What the task requires:
Below are records; reproduce exactly the lines from the one that has "545 1.00 96.56 1 ARG A O 1" through the one that has "ATOM 14 C C", ends included, and nothing more.

Provided information:
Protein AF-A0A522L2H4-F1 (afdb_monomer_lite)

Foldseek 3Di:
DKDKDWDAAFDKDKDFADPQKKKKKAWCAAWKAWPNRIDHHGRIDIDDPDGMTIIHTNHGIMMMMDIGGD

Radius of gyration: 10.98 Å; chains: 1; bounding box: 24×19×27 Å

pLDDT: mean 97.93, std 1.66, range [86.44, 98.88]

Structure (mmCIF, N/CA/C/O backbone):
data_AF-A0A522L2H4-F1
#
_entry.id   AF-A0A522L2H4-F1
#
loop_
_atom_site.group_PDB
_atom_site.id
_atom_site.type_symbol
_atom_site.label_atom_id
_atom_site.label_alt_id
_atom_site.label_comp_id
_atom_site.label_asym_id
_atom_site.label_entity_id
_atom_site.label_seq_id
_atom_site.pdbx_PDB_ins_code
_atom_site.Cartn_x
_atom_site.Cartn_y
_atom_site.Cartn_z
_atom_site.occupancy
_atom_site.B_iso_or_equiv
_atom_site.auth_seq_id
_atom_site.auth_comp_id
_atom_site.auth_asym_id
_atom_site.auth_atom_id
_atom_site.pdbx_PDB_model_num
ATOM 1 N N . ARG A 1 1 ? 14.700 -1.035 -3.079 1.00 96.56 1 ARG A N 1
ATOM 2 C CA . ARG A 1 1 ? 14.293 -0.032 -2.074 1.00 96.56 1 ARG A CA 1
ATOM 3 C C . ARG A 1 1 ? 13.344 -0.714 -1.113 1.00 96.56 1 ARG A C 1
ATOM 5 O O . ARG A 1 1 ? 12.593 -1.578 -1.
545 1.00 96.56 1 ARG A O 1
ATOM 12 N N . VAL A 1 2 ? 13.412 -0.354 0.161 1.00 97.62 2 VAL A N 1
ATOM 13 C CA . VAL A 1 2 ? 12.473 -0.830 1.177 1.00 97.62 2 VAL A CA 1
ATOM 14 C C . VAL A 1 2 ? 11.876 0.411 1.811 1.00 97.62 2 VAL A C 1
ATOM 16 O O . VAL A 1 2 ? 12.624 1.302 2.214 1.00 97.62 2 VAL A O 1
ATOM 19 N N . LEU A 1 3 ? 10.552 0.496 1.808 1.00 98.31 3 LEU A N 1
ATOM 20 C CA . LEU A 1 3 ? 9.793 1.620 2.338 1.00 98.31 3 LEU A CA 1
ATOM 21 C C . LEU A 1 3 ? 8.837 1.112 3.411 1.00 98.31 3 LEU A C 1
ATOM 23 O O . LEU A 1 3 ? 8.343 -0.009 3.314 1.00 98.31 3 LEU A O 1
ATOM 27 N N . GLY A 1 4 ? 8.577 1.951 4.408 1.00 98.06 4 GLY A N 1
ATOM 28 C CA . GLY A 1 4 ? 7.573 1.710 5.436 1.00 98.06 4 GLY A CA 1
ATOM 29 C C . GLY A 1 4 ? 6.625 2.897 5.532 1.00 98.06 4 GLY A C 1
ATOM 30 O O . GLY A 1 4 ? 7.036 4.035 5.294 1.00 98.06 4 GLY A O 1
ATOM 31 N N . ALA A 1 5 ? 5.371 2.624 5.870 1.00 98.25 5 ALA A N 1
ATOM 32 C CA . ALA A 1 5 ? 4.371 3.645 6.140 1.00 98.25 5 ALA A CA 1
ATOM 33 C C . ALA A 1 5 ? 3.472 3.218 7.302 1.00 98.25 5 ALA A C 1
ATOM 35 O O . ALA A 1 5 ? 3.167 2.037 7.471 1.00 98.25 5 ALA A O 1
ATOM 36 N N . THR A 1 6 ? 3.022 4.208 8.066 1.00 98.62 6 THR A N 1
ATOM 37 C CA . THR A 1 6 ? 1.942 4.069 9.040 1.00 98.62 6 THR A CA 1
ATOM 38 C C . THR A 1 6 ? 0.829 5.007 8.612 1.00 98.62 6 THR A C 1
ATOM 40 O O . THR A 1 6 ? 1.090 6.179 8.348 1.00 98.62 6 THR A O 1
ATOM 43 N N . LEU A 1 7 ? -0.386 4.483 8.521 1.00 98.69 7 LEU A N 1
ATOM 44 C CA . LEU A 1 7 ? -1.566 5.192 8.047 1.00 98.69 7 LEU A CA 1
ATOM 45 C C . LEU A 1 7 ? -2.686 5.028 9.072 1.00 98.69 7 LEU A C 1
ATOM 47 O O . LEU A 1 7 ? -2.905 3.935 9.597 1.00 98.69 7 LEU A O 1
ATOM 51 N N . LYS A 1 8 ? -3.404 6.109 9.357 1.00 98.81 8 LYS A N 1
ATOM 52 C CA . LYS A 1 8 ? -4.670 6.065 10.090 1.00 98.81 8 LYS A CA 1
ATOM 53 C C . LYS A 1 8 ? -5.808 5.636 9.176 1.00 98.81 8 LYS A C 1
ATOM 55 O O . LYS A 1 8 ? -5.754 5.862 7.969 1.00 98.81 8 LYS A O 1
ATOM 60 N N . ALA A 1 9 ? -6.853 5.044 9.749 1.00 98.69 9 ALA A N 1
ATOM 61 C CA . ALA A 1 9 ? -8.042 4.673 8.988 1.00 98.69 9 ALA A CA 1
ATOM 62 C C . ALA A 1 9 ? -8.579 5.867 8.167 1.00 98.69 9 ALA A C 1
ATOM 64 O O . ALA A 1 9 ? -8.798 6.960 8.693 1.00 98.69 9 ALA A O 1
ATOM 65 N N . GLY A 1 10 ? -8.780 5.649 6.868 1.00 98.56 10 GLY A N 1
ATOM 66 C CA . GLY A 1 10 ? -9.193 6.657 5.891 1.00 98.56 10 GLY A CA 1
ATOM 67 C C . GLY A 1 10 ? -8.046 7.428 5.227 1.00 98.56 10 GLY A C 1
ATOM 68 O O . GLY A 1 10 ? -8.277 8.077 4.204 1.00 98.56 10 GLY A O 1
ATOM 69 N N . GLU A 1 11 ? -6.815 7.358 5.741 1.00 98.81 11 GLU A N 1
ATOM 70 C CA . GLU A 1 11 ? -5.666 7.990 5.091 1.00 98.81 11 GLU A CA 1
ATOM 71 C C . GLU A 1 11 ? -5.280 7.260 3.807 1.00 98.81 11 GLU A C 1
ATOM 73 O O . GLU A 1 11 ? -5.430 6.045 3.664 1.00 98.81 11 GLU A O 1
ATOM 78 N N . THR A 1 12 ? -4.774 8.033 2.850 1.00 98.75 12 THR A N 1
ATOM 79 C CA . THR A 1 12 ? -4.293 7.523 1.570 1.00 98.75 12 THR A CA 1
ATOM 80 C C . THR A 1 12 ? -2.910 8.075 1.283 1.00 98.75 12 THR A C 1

Result below:
545 1.00 96.56 1 ARG A O 1
ATOM 12 N N . VAL A 1 2 ? 13.412 -0.354 0.161 1.00 97.62 2 VAL A N 1
ATOM 13 C CA . VAL A 1 2 ? 12.473 -0.830 1.177 1.00 97.62 2 VAL A CA 1
ATOM 14 C C . VAL A 1 2 ? 11.876 0.411 1.811 1.00 97.62 2 VAL A C 1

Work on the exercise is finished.